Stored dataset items
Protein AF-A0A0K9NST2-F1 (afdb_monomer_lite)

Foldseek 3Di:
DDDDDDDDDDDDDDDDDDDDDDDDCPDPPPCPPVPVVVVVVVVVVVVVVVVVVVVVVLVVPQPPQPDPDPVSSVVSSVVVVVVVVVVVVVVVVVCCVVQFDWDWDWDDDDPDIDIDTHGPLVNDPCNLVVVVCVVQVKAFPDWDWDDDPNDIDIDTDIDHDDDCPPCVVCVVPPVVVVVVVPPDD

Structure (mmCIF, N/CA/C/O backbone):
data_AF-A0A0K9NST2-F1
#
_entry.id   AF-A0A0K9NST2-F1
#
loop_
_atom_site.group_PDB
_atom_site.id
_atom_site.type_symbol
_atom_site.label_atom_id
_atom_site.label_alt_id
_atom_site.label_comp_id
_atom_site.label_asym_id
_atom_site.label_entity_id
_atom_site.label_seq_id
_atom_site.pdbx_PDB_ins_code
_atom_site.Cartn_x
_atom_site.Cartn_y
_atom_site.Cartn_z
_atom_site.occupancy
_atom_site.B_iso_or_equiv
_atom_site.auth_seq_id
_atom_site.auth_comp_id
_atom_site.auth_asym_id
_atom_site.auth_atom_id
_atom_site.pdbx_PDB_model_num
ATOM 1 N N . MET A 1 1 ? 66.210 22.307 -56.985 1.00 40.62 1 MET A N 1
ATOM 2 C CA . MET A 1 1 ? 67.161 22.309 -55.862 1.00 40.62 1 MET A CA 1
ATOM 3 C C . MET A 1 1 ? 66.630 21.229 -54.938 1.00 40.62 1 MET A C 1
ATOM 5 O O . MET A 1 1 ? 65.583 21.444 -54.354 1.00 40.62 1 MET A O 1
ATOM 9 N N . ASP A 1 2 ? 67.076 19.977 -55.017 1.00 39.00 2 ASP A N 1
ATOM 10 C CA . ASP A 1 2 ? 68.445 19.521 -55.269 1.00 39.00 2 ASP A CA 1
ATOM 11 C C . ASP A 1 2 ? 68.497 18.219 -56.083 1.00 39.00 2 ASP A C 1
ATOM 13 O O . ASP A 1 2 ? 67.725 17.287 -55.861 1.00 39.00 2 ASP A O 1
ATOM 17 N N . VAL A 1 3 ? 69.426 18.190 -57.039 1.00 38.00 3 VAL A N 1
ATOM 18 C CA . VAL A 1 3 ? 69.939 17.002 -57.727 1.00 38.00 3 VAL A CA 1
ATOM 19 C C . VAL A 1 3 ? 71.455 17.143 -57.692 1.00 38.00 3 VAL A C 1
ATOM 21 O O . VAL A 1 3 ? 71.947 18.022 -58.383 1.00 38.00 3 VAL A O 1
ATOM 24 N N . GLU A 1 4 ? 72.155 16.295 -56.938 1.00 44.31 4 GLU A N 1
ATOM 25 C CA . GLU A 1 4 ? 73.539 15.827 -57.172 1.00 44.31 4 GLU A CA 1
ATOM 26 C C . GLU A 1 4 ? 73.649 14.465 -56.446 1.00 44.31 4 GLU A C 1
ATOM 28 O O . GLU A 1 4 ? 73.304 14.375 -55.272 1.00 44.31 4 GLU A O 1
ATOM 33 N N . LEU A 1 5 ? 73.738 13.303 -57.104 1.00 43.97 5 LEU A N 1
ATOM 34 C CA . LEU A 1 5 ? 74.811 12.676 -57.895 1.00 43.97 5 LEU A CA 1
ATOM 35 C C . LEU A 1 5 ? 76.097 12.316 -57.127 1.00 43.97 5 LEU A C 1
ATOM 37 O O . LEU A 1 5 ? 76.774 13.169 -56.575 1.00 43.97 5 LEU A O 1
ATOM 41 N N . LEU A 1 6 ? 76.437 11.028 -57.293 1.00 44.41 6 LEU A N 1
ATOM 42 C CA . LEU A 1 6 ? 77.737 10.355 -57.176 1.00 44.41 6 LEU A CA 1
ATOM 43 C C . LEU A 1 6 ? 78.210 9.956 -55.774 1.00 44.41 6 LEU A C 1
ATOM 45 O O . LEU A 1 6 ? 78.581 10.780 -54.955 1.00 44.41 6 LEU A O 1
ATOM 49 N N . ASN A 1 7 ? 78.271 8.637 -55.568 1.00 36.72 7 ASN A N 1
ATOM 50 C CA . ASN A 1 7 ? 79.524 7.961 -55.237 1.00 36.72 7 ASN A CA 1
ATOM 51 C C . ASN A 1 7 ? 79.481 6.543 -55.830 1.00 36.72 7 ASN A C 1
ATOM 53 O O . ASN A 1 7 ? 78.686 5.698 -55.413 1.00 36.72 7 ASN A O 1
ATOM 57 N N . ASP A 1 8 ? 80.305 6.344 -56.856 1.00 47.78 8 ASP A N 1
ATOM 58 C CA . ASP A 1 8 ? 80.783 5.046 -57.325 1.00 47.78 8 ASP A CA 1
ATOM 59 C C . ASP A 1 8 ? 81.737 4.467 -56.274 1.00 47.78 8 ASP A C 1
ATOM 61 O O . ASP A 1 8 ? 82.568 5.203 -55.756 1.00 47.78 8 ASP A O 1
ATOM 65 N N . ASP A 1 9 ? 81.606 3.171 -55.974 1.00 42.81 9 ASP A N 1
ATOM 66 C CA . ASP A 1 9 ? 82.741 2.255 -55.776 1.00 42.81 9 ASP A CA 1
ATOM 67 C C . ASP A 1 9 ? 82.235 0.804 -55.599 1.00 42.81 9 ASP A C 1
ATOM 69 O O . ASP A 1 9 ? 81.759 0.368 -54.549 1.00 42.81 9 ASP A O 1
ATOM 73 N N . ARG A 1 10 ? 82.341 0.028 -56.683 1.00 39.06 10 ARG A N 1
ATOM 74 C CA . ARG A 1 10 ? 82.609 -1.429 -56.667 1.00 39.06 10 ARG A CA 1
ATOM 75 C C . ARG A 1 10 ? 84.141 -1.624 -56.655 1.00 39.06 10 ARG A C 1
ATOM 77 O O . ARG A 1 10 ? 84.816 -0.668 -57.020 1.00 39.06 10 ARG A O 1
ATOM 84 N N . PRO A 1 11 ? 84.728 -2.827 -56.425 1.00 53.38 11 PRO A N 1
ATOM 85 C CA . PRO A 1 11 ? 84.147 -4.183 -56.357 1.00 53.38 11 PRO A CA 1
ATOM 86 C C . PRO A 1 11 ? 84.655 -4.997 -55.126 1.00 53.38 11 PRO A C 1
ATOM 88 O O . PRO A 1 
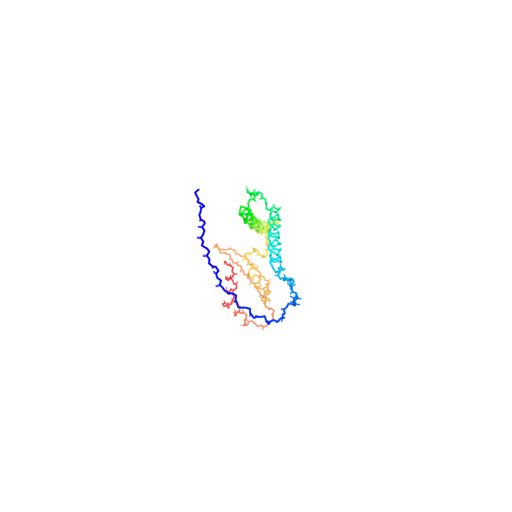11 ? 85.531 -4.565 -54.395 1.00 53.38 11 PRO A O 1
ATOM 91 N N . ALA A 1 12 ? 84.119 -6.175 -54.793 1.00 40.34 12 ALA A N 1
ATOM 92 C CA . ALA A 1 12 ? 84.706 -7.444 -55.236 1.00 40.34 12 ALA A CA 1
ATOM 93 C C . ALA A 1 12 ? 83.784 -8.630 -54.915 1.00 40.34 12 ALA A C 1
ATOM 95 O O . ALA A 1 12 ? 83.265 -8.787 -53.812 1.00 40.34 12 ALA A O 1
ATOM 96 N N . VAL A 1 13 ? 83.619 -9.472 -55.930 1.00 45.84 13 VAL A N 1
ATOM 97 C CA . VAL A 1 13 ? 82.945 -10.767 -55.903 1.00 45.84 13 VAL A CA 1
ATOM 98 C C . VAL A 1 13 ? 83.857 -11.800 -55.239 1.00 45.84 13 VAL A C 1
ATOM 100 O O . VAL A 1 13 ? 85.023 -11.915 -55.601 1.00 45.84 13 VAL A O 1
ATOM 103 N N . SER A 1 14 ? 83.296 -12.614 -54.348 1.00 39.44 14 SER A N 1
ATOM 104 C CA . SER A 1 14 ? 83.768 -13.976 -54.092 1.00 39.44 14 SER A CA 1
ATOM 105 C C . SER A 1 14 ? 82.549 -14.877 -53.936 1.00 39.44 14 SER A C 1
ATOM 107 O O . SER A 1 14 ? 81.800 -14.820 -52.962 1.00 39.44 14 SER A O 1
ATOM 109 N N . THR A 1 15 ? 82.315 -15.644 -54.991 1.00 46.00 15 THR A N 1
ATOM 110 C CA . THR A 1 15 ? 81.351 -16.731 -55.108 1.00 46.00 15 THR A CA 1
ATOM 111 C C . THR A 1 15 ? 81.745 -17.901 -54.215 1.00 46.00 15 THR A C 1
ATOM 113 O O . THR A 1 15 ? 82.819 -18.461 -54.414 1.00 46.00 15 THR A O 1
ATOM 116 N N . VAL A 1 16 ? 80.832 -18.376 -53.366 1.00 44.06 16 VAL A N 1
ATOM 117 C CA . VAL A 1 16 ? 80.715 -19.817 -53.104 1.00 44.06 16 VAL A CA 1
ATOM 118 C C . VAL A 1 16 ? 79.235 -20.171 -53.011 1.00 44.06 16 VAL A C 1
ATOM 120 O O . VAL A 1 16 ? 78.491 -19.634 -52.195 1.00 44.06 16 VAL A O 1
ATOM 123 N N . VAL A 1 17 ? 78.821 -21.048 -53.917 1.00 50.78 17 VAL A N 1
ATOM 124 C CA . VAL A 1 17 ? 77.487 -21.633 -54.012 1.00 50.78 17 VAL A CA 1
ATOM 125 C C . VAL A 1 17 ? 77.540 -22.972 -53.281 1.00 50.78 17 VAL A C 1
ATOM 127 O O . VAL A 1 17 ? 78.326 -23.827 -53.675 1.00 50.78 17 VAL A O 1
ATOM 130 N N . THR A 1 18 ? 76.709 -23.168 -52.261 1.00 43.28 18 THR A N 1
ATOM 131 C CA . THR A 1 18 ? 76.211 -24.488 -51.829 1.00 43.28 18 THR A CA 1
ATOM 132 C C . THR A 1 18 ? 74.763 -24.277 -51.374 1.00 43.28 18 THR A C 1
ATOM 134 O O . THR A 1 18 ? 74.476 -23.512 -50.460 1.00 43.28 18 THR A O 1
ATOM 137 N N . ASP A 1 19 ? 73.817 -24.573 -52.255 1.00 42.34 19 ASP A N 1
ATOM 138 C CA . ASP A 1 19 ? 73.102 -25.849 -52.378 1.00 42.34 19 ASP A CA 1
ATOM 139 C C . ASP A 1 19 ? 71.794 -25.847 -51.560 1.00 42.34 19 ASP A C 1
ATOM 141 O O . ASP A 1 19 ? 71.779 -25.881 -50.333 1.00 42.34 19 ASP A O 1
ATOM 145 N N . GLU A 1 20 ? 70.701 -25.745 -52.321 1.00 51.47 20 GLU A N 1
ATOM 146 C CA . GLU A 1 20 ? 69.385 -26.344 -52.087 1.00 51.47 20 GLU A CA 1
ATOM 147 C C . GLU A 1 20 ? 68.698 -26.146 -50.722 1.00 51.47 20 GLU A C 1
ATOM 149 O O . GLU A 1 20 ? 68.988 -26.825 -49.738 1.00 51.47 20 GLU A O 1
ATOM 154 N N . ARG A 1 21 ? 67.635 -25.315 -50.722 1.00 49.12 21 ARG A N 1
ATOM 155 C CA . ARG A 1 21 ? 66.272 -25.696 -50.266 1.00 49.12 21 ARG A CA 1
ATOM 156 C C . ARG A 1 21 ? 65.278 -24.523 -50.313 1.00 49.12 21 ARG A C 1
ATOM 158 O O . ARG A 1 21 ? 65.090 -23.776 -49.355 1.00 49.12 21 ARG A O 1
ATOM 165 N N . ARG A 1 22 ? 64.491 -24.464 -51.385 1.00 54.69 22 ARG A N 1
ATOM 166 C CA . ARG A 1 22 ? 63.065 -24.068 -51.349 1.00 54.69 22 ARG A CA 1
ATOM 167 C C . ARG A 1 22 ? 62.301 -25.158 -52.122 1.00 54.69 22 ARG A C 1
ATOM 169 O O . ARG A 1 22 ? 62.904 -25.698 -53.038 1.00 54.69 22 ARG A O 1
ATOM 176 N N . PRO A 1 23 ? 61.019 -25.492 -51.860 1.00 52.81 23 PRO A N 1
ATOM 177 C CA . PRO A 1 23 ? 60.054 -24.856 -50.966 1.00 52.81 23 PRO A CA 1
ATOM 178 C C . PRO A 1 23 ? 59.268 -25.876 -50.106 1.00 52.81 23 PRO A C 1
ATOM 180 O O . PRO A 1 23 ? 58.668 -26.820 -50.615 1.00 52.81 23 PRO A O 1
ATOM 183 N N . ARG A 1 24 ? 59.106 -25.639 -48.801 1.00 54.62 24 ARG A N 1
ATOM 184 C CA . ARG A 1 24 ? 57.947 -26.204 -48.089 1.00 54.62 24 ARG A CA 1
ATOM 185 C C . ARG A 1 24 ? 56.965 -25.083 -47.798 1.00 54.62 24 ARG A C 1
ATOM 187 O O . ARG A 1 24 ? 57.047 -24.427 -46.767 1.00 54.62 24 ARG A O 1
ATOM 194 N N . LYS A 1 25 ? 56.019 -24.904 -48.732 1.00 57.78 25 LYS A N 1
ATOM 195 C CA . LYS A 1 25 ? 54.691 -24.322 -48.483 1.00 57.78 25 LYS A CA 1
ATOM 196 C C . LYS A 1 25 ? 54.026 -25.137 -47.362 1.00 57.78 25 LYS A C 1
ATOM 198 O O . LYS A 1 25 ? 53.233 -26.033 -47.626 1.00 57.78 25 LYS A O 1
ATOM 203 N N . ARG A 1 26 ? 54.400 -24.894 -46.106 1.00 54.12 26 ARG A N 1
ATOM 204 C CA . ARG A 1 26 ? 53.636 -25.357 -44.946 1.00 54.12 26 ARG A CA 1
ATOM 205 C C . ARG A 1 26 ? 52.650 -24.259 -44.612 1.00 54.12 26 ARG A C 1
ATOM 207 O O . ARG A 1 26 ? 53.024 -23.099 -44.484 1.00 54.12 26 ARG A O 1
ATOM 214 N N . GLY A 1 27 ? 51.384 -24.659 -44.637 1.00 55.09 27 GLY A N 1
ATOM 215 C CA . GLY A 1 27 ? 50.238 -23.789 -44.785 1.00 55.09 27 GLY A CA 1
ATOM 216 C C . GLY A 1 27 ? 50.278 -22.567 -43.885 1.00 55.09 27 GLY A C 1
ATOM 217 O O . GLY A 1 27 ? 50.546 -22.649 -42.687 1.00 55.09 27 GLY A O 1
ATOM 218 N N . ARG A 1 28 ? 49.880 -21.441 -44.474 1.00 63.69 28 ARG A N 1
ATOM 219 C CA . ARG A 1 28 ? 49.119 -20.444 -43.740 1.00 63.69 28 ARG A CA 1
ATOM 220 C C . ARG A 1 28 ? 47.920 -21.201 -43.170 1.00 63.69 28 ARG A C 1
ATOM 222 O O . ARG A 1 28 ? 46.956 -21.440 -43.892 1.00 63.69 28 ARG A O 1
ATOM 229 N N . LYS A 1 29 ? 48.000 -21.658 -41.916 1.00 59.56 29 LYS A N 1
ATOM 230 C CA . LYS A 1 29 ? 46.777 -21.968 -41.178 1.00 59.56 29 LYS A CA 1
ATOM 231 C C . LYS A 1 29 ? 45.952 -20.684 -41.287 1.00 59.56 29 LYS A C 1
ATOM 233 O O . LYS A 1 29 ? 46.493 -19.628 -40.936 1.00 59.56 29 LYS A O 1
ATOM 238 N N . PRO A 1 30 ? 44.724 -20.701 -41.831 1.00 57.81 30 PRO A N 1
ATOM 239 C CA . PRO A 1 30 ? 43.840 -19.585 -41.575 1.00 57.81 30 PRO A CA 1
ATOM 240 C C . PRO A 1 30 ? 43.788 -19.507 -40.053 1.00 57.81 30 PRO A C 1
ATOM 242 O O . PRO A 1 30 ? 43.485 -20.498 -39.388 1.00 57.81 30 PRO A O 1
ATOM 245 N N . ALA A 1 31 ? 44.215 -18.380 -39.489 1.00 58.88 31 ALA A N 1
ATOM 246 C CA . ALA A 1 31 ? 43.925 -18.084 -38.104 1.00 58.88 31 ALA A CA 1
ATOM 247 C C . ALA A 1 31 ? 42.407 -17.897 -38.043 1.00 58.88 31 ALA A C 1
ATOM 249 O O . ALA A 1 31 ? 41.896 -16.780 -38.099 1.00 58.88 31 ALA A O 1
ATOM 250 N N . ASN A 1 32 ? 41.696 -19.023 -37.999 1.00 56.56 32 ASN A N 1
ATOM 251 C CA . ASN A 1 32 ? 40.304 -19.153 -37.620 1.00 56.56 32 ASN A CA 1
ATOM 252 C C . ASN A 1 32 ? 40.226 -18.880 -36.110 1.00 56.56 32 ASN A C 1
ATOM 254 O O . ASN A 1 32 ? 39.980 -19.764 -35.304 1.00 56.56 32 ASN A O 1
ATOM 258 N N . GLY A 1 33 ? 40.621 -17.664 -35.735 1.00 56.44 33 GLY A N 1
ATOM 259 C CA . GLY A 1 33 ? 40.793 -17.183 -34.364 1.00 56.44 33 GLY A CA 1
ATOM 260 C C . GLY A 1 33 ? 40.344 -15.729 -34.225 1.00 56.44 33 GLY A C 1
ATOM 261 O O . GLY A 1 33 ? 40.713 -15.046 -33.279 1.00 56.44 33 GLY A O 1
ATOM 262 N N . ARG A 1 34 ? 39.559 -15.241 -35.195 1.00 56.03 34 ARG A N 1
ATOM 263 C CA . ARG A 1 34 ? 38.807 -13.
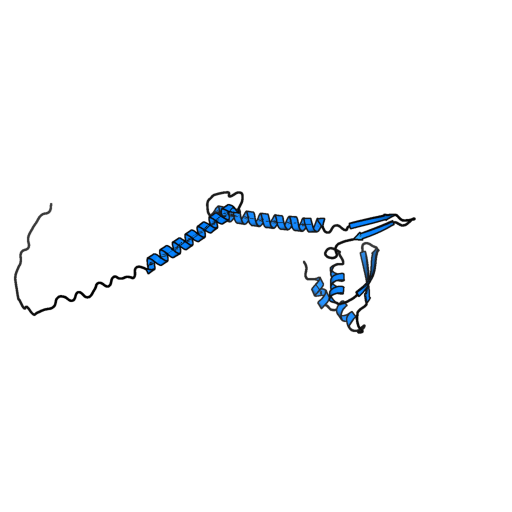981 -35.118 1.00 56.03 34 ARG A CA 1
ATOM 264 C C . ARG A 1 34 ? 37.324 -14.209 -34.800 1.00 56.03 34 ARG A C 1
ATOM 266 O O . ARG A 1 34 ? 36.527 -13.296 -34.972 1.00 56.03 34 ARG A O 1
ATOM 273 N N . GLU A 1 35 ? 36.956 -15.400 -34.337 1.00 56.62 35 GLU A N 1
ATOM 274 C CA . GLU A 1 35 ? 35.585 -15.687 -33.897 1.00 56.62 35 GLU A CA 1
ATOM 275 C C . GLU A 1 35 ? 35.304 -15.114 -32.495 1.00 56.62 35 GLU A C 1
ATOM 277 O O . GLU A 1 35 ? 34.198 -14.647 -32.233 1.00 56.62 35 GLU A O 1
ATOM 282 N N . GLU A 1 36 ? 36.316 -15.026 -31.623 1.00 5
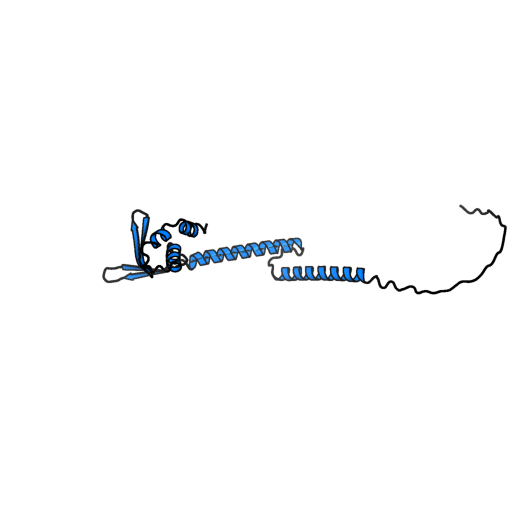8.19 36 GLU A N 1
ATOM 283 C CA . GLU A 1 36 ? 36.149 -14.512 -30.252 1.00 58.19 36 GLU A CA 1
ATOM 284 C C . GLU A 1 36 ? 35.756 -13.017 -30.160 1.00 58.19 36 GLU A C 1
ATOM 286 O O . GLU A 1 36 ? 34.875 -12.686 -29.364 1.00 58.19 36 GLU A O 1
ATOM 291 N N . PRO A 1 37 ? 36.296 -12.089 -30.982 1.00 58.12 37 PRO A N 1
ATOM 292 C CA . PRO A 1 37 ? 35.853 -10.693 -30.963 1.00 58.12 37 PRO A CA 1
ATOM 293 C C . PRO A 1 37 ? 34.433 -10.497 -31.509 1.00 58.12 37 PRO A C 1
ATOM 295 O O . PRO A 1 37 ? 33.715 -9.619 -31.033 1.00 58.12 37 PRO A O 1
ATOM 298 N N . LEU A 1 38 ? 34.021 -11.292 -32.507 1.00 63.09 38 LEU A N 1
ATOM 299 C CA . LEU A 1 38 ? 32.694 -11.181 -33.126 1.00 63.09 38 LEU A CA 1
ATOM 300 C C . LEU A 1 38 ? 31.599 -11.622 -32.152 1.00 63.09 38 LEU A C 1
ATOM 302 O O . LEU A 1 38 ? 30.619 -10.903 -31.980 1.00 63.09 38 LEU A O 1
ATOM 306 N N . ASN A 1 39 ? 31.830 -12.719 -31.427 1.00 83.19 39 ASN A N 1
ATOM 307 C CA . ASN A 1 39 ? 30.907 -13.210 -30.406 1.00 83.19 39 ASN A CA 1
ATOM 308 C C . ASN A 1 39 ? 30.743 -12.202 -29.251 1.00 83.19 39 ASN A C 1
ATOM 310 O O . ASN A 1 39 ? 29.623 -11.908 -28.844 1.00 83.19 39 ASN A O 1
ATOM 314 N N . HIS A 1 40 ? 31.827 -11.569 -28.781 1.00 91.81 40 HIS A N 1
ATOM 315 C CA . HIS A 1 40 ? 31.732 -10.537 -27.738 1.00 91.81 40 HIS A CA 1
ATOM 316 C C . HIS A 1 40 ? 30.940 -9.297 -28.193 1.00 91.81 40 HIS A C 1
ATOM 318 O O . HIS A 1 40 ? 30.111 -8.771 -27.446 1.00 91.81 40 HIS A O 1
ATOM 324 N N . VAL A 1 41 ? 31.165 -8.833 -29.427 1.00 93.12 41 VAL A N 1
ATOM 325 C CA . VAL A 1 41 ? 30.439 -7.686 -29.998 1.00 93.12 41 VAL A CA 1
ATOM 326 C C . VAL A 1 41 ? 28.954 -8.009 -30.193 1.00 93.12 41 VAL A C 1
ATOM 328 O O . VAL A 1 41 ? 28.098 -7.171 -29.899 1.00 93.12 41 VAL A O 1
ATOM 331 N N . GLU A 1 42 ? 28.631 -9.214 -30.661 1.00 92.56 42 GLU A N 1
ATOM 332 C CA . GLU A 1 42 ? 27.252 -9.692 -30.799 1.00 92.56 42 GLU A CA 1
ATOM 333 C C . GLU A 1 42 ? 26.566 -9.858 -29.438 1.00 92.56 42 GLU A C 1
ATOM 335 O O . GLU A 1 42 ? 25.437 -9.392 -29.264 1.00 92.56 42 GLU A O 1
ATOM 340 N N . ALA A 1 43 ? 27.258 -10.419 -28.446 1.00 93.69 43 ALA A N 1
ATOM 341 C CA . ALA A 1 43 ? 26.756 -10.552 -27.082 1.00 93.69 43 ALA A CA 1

● **WORK INSTRUCTION**: What are the lines, exactly as written above, from the line with "ATOM 195 C CA" to the line with "ATOM 205 C C", both included? Output only those.

● **RESPONSE**:
ATOM 195 C CA . LYS A 1 25 ? 54.691 -24.322 -48.483 1.00 57.78 25 LYS A CA 1
ATOM 196 C C . LYS A 1 25 ? 54.026 -25.137 -47.362 1.00 57.78 25 LYS A C 1
ATOM 198 O O . LYS A 1 25 ? 53.233 -26.033 -47.626 1.00 57.78 25 LYS A O 1
ATOM 203 N N . ARG A 1 26 ? 54.400 -24.894 -46.106 1.00 54.12 26 ARG A N 1
ATOM 204 C CA . ARG A 1 26 ? 53.636 -25.357 -44.946 1.00 54.12 26 ARG A CA 1
ATOM 205 C C . ARG A 1 26 ? 52.650 -24.259 -44.612 1.00 54.12 26 ARG A C 1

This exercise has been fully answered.